### What to work on
In the entries below, find the line with "ATOM 41 C C" and print exactly every line from there up to and including the line with "ATOM 59 C C", with no other lines.

(Stored items from a collection)
####

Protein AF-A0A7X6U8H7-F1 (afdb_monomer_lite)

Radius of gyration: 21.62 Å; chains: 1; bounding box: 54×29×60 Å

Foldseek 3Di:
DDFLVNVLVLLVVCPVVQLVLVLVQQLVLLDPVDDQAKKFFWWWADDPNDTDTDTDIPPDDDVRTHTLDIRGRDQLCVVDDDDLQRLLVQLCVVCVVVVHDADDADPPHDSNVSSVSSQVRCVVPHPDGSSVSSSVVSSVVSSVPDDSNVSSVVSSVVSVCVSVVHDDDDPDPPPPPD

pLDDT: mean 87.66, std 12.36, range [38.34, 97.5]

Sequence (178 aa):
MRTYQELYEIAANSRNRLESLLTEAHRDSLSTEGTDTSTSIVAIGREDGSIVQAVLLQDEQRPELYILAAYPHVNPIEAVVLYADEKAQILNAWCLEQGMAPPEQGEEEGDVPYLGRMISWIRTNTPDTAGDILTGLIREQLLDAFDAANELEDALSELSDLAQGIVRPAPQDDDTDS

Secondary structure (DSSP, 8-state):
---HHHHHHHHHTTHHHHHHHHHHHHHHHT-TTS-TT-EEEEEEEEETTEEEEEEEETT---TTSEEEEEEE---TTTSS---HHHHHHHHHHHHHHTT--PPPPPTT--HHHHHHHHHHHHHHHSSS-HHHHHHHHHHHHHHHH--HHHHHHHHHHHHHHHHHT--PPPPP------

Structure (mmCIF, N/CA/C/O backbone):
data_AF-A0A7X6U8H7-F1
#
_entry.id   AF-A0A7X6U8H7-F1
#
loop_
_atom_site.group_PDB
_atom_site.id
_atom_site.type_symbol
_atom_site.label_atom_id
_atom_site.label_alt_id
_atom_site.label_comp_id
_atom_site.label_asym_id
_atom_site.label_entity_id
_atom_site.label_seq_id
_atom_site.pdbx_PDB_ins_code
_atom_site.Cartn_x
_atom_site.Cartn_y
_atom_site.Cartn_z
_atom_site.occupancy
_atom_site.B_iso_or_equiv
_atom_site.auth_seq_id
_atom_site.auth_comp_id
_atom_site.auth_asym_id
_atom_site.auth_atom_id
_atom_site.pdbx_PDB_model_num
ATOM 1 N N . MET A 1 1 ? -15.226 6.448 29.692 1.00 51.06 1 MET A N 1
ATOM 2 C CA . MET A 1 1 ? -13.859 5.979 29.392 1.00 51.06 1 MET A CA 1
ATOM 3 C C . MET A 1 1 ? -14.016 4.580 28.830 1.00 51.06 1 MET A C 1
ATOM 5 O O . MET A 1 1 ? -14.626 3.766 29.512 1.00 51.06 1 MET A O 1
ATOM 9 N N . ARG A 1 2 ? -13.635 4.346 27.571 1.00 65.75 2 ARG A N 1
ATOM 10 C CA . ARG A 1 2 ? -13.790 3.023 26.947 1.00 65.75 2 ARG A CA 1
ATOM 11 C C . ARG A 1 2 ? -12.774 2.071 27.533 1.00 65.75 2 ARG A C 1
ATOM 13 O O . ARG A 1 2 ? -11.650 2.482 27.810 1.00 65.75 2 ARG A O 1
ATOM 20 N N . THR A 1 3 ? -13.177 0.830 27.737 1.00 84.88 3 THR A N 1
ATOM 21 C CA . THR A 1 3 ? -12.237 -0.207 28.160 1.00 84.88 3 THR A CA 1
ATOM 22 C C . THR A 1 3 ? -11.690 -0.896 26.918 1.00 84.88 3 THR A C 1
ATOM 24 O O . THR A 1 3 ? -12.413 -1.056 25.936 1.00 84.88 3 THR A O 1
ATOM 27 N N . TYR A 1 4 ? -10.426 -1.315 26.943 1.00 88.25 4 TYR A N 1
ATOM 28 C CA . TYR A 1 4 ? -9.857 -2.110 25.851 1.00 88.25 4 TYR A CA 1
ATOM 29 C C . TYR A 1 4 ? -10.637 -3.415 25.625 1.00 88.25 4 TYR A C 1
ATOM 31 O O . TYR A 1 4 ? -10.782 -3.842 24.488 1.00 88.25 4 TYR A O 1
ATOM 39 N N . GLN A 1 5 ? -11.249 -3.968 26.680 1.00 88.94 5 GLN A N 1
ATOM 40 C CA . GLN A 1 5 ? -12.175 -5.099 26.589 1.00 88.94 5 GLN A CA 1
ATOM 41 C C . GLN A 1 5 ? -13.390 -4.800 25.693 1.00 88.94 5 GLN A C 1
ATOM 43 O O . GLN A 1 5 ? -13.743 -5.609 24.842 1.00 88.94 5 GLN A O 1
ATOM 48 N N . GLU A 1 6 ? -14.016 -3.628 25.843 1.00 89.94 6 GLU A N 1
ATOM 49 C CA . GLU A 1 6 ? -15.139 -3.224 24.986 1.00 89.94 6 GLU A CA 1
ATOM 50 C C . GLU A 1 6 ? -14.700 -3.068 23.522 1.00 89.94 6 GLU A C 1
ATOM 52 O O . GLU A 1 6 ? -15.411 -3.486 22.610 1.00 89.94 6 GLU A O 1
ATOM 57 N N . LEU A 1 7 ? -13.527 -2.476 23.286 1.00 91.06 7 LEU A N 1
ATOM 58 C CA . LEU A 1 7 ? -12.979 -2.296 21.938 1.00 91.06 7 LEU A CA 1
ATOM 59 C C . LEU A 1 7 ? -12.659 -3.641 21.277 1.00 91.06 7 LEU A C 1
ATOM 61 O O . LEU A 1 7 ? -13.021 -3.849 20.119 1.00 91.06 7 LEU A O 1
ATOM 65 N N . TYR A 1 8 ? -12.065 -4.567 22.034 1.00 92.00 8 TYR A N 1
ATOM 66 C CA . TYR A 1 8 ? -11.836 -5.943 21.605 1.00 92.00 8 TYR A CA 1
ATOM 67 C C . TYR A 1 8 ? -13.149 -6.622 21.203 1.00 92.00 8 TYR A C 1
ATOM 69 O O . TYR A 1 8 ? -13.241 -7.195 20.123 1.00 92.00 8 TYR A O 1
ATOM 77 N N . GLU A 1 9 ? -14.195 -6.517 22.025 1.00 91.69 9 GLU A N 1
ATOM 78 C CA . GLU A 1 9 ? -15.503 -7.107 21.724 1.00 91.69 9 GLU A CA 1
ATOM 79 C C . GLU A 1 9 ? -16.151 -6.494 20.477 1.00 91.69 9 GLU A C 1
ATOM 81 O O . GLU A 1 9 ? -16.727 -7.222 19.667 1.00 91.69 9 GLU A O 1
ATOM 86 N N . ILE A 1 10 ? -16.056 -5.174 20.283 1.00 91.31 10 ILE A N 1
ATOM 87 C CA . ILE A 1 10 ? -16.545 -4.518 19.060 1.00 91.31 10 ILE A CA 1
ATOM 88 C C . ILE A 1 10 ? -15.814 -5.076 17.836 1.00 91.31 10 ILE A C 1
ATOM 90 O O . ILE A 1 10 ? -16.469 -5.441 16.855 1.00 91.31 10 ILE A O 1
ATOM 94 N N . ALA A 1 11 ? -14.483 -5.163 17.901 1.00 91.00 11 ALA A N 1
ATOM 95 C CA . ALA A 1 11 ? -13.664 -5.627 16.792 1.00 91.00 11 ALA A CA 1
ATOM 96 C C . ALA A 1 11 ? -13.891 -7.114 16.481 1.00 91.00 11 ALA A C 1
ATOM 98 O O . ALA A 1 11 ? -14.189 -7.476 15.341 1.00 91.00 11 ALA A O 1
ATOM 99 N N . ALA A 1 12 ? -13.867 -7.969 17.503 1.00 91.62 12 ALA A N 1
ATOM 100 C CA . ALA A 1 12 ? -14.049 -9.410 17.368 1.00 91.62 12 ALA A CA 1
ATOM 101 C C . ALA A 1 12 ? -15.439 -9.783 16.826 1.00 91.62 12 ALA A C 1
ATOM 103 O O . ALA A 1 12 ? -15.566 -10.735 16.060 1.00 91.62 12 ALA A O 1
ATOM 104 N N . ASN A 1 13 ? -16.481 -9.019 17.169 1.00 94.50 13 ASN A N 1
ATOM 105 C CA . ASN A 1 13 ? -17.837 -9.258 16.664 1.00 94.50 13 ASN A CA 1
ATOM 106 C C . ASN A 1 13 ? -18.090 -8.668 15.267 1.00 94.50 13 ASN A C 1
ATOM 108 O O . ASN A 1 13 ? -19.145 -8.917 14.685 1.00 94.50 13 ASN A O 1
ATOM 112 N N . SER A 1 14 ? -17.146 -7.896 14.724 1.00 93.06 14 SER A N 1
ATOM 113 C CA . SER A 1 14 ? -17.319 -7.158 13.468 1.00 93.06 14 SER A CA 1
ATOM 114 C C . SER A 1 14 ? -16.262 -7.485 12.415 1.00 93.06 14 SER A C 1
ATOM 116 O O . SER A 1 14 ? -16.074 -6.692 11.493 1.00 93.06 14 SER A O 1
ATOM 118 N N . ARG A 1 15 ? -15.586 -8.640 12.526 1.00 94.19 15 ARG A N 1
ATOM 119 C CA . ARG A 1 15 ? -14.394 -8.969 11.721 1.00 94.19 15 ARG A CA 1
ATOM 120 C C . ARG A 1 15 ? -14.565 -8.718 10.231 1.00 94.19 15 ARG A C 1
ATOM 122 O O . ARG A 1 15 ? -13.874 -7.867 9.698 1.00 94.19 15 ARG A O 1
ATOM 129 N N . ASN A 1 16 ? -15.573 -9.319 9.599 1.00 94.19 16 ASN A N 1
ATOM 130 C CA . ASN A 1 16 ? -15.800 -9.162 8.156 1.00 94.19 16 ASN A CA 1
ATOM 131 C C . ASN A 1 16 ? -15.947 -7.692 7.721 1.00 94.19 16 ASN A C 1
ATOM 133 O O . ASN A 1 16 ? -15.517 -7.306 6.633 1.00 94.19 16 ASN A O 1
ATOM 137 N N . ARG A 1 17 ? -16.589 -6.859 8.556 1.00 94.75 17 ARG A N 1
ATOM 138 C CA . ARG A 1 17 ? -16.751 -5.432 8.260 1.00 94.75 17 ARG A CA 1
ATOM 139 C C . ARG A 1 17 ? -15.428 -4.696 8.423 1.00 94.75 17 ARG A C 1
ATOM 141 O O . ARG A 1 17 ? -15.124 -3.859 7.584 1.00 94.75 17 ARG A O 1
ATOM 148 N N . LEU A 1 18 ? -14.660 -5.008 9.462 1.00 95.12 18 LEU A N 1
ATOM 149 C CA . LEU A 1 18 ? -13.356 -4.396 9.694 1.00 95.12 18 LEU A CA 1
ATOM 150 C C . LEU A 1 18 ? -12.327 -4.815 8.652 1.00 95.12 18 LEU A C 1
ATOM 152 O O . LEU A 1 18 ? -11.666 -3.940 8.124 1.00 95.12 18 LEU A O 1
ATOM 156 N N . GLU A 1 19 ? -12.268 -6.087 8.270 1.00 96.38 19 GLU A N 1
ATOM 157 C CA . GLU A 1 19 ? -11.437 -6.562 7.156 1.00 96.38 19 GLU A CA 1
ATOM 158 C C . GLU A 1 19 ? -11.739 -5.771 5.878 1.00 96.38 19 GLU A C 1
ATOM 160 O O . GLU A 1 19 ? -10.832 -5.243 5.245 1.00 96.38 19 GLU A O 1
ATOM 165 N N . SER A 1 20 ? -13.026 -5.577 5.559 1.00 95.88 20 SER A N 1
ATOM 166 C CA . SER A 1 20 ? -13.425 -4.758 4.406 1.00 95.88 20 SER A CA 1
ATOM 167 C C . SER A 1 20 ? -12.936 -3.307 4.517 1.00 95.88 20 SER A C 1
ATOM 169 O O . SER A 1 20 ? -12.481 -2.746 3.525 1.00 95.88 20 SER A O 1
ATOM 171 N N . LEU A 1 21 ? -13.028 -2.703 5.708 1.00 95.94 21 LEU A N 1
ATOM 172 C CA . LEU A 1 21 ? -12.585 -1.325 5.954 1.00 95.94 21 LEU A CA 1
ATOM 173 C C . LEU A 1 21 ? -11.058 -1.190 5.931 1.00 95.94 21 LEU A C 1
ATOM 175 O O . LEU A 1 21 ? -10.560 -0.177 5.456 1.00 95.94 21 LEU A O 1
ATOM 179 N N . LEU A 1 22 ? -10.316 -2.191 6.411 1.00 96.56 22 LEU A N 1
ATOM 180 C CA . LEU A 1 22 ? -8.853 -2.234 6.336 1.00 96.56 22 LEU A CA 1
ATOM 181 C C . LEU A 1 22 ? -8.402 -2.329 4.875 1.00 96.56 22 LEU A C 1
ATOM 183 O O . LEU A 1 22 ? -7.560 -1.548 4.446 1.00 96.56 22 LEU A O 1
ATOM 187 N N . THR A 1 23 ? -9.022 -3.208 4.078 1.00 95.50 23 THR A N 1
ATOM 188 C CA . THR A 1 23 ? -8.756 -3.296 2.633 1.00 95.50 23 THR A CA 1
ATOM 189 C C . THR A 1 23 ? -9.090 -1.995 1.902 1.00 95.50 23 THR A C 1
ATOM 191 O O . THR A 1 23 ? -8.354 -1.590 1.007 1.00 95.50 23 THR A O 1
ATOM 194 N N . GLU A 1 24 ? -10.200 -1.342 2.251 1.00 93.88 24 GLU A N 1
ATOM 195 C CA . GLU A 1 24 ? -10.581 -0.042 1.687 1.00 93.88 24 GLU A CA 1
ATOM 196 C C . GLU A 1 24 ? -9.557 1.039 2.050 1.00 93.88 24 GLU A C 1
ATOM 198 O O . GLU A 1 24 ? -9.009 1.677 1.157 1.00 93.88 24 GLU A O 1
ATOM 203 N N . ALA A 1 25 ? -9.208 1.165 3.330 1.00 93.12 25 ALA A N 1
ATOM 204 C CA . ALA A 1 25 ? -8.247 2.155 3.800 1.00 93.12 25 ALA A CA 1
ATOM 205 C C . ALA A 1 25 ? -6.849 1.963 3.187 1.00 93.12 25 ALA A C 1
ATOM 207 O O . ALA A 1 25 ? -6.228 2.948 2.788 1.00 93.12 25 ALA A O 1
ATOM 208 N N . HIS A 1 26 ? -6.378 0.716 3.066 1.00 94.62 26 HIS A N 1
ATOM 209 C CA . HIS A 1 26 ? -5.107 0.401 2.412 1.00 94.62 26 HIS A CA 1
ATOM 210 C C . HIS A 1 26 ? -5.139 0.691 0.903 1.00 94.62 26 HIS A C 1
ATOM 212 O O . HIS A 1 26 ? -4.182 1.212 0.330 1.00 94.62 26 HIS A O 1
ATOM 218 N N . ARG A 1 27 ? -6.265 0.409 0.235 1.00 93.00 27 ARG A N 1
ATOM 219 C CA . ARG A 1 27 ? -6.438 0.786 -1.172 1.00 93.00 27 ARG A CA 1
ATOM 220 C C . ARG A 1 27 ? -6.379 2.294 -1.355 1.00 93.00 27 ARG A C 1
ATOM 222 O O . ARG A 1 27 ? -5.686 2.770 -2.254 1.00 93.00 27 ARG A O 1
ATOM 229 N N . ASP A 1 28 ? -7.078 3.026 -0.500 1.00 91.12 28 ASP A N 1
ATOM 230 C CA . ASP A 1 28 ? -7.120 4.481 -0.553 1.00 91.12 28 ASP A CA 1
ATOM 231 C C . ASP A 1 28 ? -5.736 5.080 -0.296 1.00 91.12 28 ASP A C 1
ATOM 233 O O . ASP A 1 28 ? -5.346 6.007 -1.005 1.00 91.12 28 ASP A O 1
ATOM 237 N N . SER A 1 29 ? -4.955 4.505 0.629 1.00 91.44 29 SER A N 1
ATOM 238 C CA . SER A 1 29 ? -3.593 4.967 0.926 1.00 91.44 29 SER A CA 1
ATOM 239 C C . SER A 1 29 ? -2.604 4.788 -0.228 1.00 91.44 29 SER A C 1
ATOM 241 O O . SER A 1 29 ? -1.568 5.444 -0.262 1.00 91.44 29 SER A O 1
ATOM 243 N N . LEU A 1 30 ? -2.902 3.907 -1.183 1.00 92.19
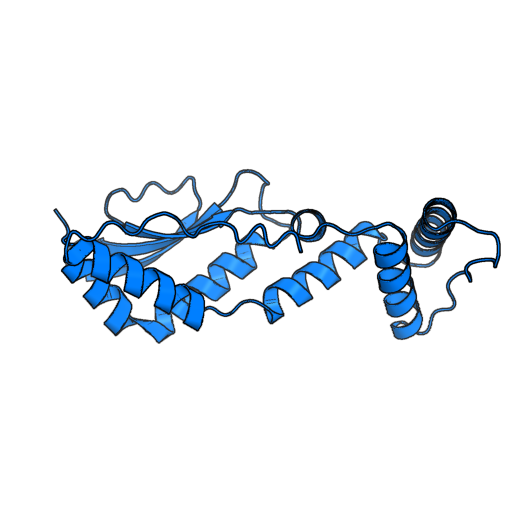 30 LEU A N 1
ATOM 244 C CA . LEU A 1 30 ? -2.090 3.711 -2.388 1.00 92.19 30 LEU A CA 1
ATOM 245 C C . LEU A 1 30 ? -2.651 4.458 -3.610 1.00 92.19 30 LEU A C 1
ATOM 247 O O . LEU A 1 30 ? -2.116 4.335 -4.722 1.00 92.19 30 LEU A O 1
ATOM 251 N N . SER A 1 31 ? -3.743 5.210 -3.444 1.00 84.88 31 SER A N 1
ATOM 252 C CA . SER A 1 31 ? -4.379 5.953 -4.530 1.00 84.88 31 SER A CA 1
ATOM 253 C C . SER A 1 31 ? -3.559 7.185 -4.930 1.00 84.88 31 SER A C 1
ATOM 255 O O . SER A 1 31 ? -2.930 7.844 -4.111 1.00 84.88 31 SER A O 1
ATOM 257 N N . THR A 1 32 ? -3.584 7.531 -6.217 1.00 68.62 32 THR A N 1
ATOM 258 C CA . THR A 1 32 ? -2.930 8.746 -6.743 1.00 68.62 32 THR A CA 1
ATOM 259 C C . THR A 1 32 ? -3.651 10.044 -6.377 1.00 68.62 32 THR A C 1
ATOM 261 O O . THR A 1 32 ? -3.127 11.118 -6.651 1.00 68.62 32 THR A O 1
ATOM 264 N N . GLU A 1 33 ? -4.867 9.965 -5.828 1.00 69.12 33 GLU A N 1
ATOM 265 C CA . GLU A 1 33 ? -5.647 11.139 -5.409 1.00 69.12 33 GLU A CA 1
ATOM 266 C C . GLU A 1 33 ? -5.320 11.573 -3.970 1.00 69.12 33 GLU A C 1
ATOM 268 O O . GLU A 1 33 ? -5.669 12.683 -3.562 1.00 69.12 33 GLU A O 1
ATOM 273 N N . GLY A 1 34 ? -4.612 10.720 -3.223 1.00 64.69 34 GLY A N 1
ATOM 274 C CA . GLY A 1 34 ? -4.069 11.011 -1.906 1.00 64.69 34 GLY A CA 1
ATOM 275 C C . GLY A 1 34 ? -2.986 12.083 -1.932 1.00 64.69 34 GLY A C 1
ATOM 276 O O . GLY A 1 34 ? -2.140 12.118 -2.822 1.00 64.69 34 GLY A O 1
ATOM 277 N N . THR A 1 35 ? -2.984 12.963 -0.934 1.00 64.75 35 THR A N 1
ATOM 278 C CA . THR A 1 35 ? -1.831 13.845 -0.686 1.00 64.75 35 THR A CA 1
ATOM 279 C C . THR A 1 35 ? -0.807 13.121 0.189 1.00 64.75 35 THR A C 1
ATOM 281 O O . THR A 1 35 ? -1.213 12.406 1.102 1.00 64.75 35 THR A O 1
ATOM 284 N N . ASP A 1 36 ? 0.494 13.373 0.011 1.00 65.94 36 ASP A N 1
ATOM 285 C CA . ASP A 1 36 ? 1.588 12.769 0.813 1.00 65.94 36 ASP A CA 1
ATOM 286 C C . ASP A 1 36 ? 1.468 13.010 2.335 1.00 65.94 36 ASP A C 1
ATOM 288 O O . ASP A 1 36 ? 2.209 12.455 3.142 1.00 65.94 36 ASP A O 1
ATOM 292 N N . THR A 1 37 ? 0.549 13.884 2.751 1.00 69.62 37 THR A N 1
ATOM 293 C CA . THR A 1 37 ? 0.265 14.212 4.151 1.00 69.62 37 THR A CA 1
ATOM 294 C C . THR A 1 37 ? -1.061 13.650 4.652 1.00 69.62 37 THR A C 1
ATOM 296 O O . THR A 1 37 ? -1.471 13.997 5.753 1.00 69.62 37 THR A O 1
ATOM 299 N N . SER A 1 38 ? -1.779 12.866 3.846 1.00 82.50 38 SER A N
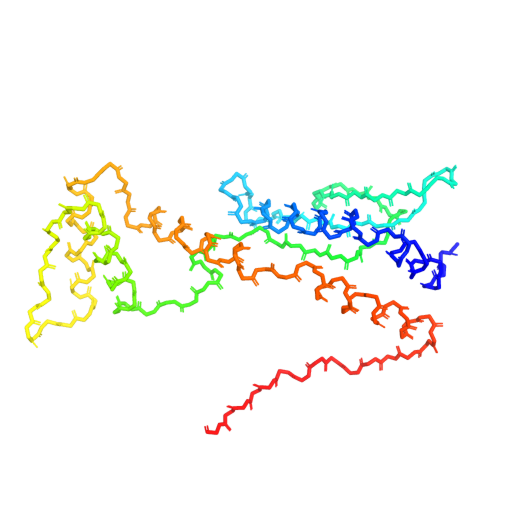 1
ATOM 300 C CA . SER A 1 38 ? -3.057 12.262 4.235 1.00 82.50 38 SER A CA 1
ATOM 301 C C . SER A 1 38 ? -2.870 10.838 4.757 1.00 82.50 38 SER A C 1
ATOM 303 O O . SER A 1 38 ? -1.899 10.161 4.437 1.00 82.50 38 SER A O 1
ATOM 305 N N . THR A 1 39 ? -3.782 10.394 5.618 1.00 87.00 39 THR A N 1
ATOM 306 C CA . THR A 1 39 ? -3.765 9.056 6.222 1.00 87.00 39 THR A CA 1
ATOM 307 C C . THR A 1 39 ? -5.190 8.522 6.248 1.00 87.00 39 THR A C 1
ATOM 309 O O . THR A 1 39 ? -6.084 9.232 6.710 1.00 87.00 39 THR A O 1
ATOM 312 N N . SER A 1 40 ? -5.390 7.289 5.780 1.00 90.00 40 SER A N 1
ATOM 313 C CA . SER A 1 40 ? -6.657 6.563 5.905 1.00 90.00 40 SER A CA 1
ATOM 314 C C . SER A 1 40 ? -6.673 5.797 7.224 1.00 90.00 40 SER A C 1
ATOM 316 O O . SER A 1 40 ? -5.828 4.937 7.464 1.00 90.00 40 SER A O 1
ATOM 318 N N . ILE A 1 41 ? -7.616 6.115 8.104 1.00 89.81 41 ILE A N 1
ATOM 319 C CA . ILE A 1 41 ? -7.644 5.626 9.486 1.00 89.81 41 ILE A CA 1
ATOM 320 C C . ILE A 1 41 ? -8.875 4.754 9.690 1.00 89.81 41 ILE A C 1
ATOM 322 O O . ILE A 1 41 ? -9.993 5.250 9.605 1.00 89.81 41 ILE A O 1
ATOM 326 N N . VAL A 1 42 ? -8.696 3.483 10.042 1.00 92.44 42 VAL A N 1
ATOM 327 C CA . VAL A 1 42 ? -9.810 2.633 10.478 1.00 92.44 42 VAL A CA 1
ATOM 328 C C . VAL A 1 42 ? -10.018 2.837 11.970 1.00 92.44 42 VAL A C 1
ATOM 330 O O . VAL A 1 42 ? -9.139 2.535 12.778 1.00 92.44 42 VAL A O 1
ATOM 333 N N . ALA A 1 43 ? -11.189 3.346 12.347 1.00 91.88 43 ALA A N 1
ATOM 334 C CA . ALA A 1 43 ? -11.515 3.658 13.732 1.00 91.88 43 ALA A CA 1
ATOM 335 C C . ALA A 1 43 ? -12.806 2.970 14.198 1.00 91.88 43 ALA A C 1
ATOM 337 O O . ALA A 1 43 ? -13.771 2.836 13.442 1.00 91.88 43 ALA A O 1
ATOM 338 N N . ILE A 1 44 ? -12.829 2.551 15.467 1.00 92.62 44 ILE A N 1
ATOM 339 C CA . ILE A 1 44 ? -13.938 1.820 16.089 1.00 92.62 44 ILE A CA 1
ATOM 340 C C . ILE A 1 44 ? -14.379 2.450 17.412 1.00 92.62 44 ILE A C 1
ATOM 342 O O . ILE A 1 44 ? -13.590 3.028 18.163 1.00 92.62 44 ILE A O 1
ATOM 346 N N . GLY A 1 45 ? -15.658 2.311 17.750 1.00 89.62 45 GLY A N 1
ATOM 347 C CA . GLY A 1 45 ? -16.155 2.736 19.053 1.00 89.62 45 GLY A CA 1
ATOM 348 C C . GLY A 1 45 ? -17.668 2.817 19.126 1.00 89.62 45 GLY A C 1
ATOM 349 O O . GLY A 1 45 ? -18.383 2.032 18.503 1.00 89.62 45 GLY A O 1
ATOM 350 N N . ARG A 1 46 ? -18.151 3.781 19.916 1.00 85.31 46 ARG A N 1
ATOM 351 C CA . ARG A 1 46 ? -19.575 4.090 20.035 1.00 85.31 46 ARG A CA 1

####

### Solution for this task
ATOM 41 C C . GLN A 1 5 ? -13.390 -4.800 25.693 1.00 88.94 5 GLN A C 1
ATOM 43 O O . GLN A 1 5 ? -13.743 -5.609 24.842 1.00 88.94 5 GLN A O 1
ATOM 48 N N . GLU A 1 6 ? -14.016 -3.628 25.843 1.00 89.94 6 GLU A N 1
ATOM 49 C CA . GLU A 1 6 ? -15.139 -3.224 24.986 1.00 89.94 6 GLU A CA 1
ATOM 50 C C . GLU A 1 6 ? -14.700 -3.068 23.522 1.00 89.94 6 GLU A C 1
ATOM 52 O O . GLU A 1 6 ? -15.411 -3.486 22.610 1.00 89.94 6 GLU A O 1
ATOM 57 N N . LEU A 1 7 ? -13.527 -2.476 23.286 1.00 91.06 7 LEU A N 1
ATOM 58 C CA . LEU A 1 7 ? -12.979 -2.296 21.938 1.00 91.06 7 LEU A CA 1
ATOM 59 C C . LEU A 1 7 ? -12.659 -3.641 21.277 1.00 91.06 7 LEU A C 1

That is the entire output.